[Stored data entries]
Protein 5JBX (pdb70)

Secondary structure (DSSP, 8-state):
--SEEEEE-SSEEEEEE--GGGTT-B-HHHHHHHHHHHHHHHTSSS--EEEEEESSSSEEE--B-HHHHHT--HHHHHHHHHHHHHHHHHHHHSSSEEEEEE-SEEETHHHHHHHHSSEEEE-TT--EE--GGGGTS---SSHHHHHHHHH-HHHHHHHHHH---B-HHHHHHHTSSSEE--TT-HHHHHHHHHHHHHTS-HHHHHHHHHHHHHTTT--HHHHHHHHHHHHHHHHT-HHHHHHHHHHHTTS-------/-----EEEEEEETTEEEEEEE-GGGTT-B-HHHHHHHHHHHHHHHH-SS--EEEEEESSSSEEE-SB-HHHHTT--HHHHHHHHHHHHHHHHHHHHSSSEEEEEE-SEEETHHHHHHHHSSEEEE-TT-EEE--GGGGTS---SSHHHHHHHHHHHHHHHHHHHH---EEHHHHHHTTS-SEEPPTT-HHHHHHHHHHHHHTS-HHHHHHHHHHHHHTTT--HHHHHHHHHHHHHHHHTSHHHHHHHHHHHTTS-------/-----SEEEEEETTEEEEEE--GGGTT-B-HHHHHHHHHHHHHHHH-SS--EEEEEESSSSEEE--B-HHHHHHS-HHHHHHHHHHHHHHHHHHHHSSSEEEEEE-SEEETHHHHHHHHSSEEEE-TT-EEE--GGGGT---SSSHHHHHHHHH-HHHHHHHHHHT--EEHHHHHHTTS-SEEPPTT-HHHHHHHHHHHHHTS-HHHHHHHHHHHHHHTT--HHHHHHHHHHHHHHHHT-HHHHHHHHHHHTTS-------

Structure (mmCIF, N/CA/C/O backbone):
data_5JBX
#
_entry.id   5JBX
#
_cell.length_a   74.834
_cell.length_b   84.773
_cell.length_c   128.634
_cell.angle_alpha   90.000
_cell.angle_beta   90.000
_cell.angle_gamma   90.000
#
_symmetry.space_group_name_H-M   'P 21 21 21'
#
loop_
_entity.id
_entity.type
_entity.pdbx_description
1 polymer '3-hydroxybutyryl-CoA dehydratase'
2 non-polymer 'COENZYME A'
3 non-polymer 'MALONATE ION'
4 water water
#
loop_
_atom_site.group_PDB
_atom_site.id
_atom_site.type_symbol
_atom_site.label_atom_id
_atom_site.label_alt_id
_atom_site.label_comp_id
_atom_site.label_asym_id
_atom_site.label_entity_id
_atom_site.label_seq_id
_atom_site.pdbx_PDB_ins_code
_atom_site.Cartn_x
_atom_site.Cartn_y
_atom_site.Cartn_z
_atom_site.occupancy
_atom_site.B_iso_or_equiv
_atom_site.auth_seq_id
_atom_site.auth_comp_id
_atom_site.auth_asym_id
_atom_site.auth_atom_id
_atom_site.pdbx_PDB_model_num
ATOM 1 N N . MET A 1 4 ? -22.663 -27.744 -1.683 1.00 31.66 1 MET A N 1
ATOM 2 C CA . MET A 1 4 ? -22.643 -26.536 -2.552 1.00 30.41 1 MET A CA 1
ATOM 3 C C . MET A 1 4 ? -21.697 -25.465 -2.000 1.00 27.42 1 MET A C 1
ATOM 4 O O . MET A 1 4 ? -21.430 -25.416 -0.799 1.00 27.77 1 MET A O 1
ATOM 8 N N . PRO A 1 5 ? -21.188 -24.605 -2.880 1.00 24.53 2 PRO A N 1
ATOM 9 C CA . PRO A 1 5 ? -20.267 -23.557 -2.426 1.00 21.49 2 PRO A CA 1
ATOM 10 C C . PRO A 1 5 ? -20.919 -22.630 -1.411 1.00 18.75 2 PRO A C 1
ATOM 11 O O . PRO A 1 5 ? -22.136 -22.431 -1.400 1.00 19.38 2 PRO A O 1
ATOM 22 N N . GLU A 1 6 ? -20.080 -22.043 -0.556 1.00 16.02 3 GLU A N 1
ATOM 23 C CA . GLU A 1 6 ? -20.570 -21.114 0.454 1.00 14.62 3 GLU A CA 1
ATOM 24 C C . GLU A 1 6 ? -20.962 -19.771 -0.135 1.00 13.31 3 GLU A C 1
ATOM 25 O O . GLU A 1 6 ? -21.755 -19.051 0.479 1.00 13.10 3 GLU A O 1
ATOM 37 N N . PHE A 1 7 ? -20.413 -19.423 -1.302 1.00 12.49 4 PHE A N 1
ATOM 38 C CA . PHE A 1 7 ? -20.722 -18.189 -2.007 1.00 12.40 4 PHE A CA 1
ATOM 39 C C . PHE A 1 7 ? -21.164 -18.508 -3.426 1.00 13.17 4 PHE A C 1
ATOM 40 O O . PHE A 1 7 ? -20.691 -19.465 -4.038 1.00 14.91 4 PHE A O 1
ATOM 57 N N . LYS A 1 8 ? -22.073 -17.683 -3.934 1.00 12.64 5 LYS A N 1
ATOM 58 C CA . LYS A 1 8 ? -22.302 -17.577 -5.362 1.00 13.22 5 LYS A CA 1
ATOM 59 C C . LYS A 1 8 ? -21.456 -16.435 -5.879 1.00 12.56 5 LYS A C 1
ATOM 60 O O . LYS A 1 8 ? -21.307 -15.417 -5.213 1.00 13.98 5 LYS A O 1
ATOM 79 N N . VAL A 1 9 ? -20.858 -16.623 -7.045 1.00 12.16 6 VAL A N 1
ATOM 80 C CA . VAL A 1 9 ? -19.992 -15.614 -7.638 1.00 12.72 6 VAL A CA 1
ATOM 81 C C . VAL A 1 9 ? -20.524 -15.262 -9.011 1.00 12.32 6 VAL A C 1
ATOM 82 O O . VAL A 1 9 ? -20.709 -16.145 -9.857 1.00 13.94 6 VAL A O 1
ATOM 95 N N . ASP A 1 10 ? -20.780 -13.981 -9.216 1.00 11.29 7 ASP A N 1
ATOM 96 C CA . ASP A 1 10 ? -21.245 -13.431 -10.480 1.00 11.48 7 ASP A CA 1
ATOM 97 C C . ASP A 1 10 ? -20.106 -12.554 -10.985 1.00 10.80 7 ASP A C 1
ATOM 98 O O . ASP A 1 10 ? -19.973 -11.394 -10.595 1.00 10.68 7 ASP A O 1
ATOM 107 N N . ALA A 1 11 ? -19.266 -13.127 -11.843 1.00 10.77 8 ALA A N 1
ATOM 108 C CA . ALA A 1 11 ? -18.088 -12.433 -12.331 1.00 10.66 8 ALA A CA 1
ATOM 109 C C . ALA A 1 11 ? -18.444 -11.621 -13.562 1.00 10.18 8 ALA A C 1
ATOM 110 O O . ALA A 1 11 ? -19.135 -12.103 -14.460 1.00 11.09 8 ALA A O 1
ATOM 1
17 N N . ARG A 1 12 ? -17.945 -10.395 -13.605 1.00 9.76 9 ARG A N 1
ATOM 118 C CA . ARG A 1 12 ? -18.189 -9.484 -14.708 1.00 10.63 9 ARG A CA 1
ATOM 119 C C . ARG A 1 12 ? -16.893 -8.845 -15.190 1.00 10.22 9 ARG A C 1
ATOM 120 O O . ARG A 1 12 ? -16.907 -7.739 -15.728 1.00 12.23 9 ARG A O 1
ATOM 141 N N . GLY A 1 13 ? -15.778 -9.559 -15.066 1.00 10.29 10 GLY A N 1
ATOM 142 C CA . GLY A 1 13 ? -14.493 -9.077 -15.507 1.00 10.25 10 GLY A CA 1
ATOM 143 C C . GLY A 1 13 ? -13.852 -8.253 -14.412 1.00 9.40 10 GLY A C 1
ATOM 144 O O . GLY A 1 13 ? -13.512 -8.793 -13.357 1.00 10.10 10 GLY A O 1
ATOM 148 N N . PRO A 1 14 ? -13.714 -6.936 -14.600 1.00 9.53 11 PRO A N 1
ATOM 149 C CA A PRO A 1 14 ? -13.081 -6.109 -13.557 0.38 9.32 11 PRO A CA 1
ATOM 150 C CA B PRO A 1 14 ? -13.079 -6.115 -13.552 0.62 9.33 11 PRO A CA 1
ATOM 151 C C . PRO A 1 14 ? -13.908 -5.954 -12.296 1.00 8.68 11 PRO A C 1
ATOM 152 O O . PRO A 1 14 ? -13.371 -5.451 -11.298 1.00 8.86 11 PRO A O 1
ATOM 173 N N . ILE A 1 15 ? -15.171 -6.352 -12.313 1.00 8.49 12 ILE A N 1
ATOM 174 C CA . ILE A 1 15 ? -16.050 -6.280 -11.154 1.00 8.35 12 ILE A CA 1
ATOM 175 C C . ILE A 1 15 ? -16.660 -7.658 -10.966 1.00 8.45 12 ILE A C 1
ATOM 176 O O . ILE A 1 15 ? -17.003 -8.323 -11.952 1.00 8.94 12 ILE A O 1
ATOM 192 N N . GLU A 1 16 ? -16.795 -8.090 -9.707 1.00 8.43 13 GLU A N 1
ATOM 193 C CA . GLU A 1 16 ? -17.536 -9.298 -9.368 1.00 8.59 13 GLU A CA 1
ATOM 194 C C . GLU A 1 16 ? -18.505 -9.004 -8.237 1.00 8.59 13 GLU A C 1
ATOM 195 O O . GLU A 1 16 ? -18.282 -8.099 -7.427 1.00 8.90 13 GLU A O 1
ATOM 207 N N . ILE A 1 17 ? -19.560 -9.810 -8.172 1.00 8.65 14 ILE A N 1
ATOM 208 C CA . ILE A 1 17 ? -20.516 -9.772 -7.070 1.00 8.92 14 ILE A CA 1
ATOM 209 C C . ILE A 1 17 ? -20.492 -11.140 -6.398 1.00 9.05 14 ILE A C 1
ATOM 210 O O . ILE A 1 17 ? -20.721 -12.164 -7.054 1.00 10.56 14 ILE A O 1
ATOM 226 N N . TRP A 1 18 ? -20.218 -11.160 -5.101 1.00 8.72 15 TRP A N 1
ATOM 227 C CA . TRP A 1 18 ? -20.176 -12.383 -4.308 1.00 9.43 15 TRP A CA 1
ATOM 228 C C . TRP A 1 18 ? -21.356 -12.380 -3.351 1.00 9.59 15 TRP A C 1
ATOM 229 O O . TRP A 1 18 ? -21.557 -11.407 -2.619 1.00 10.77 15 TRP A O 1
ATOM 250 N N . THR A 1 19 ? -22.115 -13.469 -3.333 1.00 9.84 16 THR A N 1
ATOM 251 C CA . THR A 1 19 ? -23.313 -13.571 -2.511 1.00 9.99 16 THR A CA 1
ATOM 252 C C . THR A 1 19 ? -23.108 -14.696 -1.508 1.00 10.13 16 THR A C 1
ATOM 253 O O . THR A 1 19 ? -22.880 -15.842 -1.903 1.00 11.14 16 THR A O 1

...

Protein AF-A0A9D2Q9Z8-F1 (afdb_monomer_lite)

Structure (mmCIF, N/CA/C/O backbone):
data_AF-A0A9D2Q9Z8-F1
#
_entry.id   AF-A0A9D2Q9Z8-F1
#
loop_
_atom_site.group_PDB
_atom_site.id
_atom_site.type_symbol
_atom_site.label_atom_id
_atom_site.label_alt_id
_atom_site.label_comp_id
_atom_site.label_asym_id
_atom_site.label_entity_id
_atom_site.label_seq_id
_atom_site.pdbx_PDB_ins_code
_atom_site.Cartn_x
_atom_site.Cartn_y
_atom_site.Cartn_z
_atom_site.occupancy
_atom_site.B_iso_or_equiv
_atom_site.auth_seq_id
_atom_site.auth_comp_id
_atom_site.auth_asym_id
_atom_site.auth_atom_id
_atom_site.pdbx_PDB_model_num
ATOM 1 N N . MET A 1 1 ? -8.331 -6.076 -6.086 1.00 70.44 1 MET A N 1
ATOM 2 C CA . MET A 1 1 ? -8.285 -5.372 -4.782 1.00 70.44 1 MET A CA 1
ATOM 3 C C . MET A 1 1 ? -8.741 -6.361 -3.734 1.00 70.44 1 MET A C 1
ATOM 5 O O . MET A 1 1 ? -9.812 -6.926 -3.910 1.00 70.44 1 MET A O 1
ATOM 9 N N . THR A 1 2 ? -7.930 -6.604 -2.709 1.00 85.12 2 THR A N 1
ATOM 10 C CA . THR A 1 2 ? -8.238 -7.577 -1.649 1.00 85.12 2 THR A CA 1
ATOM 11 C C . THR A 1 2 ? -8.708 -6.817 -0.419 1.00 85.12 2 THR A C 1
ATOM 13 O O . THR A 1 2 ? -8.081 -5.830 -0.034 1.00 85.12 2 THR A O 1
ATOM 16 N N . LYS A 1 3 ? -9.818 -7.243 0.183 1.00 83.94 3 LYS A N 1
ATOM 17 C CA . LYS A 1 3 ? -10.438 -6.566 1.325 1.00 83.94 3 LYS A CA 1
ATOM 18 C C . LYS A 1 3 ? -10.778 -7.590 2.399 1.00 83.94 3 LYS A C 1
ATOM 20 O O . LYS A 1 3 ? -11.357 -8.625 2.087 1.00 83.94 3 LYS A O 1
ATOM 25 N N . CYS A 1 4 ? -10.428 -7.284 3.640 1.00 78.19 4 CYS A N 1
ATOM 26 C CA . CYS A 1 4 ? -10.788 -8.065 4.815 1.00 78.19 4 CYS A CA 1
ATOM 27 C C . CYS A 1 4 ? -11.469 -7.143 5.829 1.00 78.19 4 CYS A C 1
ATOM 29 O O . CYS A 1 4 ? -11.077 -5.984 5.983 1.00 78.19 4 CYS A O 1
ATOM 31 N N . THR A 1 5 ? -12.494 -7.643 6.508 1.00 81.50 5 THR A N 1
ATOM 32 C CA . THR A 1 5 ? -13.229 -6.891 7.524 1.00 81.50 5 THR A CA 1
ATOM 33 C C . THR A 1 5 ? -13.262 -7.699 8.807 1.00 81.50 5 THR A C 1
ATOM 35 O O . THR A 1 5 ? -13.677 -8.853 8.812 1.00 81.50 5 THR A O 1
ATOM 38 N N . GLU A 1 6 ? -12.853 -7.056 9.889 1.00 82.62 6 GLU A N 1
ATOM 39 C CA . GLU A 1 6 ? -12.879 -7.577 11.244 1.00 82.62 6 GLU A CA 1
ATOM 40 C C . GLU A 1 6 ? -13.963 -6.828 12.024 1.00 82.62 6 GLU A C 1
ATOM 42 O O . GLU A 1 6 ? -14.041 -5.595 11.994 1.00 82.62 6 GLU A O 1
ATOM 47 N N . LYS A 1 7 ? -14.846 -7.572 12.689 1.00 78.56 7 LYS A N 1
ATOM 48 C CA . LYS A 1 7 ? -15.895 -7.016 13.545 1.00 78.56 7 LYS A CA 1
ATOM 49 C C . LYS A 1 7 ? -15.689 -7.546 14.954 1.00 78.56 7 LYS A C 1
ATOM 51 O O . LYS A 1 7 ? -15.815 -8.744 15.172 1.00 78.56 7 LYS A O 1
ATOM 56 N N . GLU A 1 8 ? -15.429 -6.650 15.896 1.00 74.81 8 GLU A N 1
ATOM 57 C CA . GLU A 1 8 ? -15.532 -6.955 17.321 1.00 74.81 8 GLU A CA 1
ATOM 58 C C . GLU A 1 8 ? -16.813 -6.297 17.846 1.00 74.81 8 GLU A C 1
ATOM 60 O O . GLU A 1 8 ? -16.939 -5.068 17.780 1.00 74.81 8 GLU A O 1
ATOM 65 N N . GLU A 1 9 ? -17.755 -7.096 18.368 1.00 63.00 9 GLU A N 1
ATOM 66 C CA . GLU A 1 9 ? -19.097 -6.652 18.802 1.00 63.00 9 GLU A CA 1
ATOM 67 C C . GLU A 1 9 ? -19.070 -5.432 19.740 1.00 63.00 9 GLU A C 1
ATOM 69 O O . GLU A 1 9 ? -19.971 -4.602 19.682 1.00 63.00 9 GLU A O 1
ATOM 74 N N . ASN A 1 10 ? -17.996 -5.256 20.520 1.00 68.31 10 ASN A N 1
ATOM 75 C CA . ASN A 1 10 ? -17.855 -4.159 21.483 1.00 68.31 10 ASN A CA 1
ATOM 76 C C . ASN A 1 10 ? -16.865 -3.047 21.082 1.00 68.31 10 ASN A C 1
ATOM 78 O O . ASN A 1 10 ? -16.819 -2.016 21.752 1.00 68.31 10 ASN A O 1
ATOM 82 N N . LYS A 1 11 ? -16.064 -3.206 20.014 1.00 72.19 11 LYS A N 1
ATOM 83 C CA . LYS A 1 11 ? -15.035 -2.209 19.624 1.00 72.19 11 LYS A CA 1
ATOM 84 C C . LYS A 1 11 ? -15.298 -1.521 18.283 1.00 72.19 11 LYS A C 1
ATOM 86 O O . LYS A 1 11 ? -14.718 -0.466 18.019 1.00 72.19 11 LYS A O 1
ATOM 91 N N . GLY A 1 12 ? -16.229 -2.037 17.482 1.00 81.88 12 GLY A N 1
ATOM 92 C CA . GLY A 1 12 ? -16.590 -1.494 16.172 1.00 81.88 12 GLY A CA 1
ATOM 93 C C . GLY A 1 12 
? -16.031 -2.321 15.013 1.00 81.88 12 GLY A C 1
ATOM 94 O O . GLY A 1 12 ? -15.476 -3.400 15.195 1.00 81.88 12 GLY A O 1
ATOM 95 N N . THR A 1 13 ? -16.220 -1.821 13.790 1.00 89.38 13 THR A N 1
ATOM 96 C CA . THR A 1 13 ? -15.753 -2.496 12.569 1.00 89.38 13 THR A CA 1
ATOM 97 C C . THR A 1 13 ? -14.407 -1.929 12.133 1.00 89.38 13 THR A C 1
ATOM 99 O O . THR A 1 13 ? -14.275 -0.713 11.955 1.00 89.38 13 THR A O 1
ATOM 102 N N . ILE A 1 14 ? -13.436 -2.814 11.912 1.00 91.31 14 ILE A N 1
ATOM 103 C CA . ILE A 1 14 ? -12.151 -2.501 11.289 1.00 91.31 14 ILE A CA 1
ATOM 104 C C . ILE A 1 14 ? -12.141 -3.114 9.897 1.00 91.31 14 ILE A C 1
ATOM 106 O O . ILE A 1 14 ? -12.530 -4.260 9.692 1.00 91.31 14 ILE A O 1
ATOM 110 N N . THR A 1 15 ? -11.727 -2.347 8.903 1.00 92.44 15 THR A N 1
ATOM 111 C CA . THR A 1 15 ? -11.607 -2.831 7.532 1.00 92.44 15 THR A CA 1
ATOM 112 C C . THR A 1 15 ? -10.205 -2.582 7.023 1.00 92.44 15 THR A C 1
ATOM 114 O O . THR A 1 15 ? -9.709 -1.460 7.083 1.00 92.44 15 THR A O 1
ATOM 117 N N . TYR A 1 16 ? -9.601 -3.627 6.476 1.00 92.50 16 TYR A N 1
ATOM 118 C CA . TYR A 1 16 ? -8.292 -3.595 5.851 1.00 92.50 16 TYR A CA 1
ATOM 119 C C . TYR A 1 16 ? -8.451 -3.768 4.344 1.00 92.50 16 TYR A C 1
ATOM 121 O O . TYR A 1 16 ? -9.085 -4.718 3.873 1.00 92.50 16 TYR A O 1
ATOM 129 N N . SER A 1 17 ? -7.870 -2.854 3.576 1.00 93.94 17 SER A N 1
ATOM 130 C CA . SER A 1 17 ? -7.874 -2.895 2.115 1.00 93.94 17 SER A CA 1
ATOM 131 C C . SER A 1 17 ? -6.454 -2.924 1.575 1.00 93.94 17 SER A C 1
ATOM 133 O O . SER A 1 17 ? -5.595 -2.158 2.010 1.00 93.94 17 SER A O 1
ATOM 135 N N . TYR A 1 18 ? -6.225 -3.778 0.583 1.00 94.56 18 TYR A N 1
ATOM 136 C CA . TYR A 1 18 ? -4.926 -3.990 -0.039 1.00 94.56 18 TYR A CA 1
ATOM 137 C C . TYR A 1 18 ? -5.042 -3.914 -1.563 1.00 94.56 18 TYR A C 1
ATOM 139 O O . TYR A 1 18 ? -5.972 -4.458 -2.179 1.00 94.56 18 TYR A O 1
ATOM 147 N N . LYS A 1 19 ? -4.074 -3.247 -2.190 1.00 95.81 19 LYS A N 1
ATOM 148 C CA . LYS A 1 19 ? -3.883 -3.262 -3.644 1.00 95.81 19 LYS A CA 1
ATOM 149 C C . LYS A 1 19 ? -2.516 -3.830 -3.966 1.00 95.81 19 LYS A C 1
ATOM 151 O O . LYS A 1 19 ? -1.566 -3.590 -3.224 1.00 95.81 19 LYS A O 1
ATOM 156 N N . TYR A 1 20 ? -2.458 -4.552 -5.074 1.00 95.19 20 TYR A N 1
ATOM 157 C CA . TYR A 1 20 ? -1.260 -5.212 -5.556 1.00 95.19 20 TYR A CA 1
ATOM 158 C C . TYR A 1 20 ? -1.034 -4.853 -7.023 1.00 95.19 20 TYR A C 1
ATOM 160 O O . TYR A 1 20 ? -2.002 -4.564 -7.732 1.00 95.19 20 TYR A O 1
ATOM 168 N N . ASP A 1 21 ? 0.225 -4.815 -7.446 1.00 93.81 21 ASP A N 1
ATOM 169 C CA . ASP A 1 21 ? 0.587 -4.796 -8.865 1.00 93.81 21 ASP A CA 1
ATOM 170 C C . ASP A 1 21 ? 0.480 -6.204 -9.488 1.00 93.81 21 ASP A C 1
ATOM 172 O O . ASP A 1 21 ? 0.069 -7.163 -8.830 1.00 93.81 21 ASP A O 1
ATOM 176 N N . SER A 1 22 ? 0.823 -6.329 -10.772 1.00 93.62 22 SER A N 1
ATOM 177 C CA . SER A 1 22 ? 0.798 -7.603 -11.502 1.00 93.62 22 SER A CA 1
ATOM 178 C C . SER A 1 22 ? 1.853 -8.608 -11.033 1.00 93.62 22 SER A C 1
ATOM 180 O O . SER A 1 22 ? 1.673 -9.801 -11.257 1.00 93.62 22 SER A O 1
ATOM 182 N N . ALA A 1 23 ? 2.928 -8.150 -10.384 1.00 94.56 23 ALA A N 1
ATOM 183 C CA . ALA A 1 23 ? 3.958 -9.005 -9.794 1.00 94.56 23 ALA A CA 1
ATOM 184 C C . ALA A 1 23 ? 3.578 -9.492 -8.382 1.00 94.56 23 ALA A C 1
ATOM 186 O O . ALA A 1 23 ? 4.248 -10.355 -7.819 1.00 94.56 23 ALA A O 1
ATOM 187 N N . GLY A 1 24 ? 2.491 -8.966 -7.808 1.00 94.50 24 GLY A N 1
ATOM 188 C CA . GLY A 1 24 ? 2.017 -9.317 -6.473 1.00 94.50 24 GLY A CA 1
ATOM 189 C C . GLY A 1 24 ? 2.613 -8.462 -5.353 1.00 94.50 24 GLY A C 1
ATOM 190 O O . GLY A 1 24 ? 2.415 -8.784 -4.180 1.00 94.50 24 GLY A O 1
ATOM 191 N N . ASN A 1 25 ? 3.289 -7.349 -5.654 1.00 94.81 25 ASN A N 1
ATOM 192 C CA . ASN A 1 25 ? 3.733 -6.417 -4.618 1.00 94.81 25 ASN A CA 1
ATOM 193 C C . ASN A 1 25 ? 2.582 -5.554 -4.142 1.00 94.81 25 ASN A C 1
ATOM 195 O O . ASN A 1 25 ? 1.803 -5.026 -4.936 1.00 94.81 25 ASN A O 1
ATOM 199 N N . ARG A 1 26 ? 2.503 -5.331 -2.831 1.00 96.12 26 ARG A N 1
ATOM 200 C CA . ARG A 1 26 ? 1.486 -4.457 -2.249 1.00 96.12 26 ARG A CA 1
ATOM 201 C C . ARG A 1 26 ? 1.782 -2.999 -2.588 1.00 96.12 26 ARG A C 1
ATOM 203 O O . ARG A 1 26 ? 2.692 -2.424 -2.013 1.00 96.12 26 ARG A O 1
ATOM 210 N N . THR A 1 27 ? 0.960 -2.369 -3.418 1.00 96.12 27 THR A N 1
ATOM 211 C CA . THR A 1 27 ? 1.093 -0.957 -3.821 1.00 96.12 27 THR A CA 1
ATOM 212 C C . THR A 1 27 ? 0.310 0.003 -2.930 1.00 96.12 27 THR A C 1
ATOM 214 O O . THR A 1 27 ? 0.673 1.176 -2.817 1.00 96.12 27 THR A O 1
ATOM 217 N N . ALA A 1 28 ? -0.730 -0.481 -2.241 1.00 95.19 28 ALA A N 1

TASK ITEM: Once you find the line with "ATOM 39 C C ." above, print it and every line after it up to and including the line with "ATOM 80 C CA", exactly as written and nothing else.

RESULT FOR THIS EXERCISE:
ATOM 39 C C . PHE A 1 7 ? -21.164 -18.508 -3.426 1.00 13.17 4 PHE A C 1
ATOM 40 O O . PHE A 1 7 ? -20.691 -19.465 -4.038 1.00 14.91 4 PHE A O 1
ATOM 57 N N . LYS A 1 8 ? -22.073 -17.683 -3.934 1.00 12.64 5 LYS A N 1
ATOM 58 C CA . LYS A 1 8 ? -22.302 -17.577 -5.362 1.00 13.22 5 LYS A CA 1
ATOM 59 C C . LYS A 1 8 ? -21.456 -16.435 -5.879 1.00 12.56 5 LYS A C 1
ATOM 60 O O . LYS A 1 8 ? -21.307 -15.417 -5.213 1.00 13.98 5 LYS A O 1
ATOM 79 N N . VAL A 1 9 ? -20.858 -16.623 -7.045 1.00 12.16 6 VAL A N 1
ATOM 80 C CA . VAL A 1 9 ? -19.992 -15.614 -7.638 1.00 12.72 6 VAL A CA 1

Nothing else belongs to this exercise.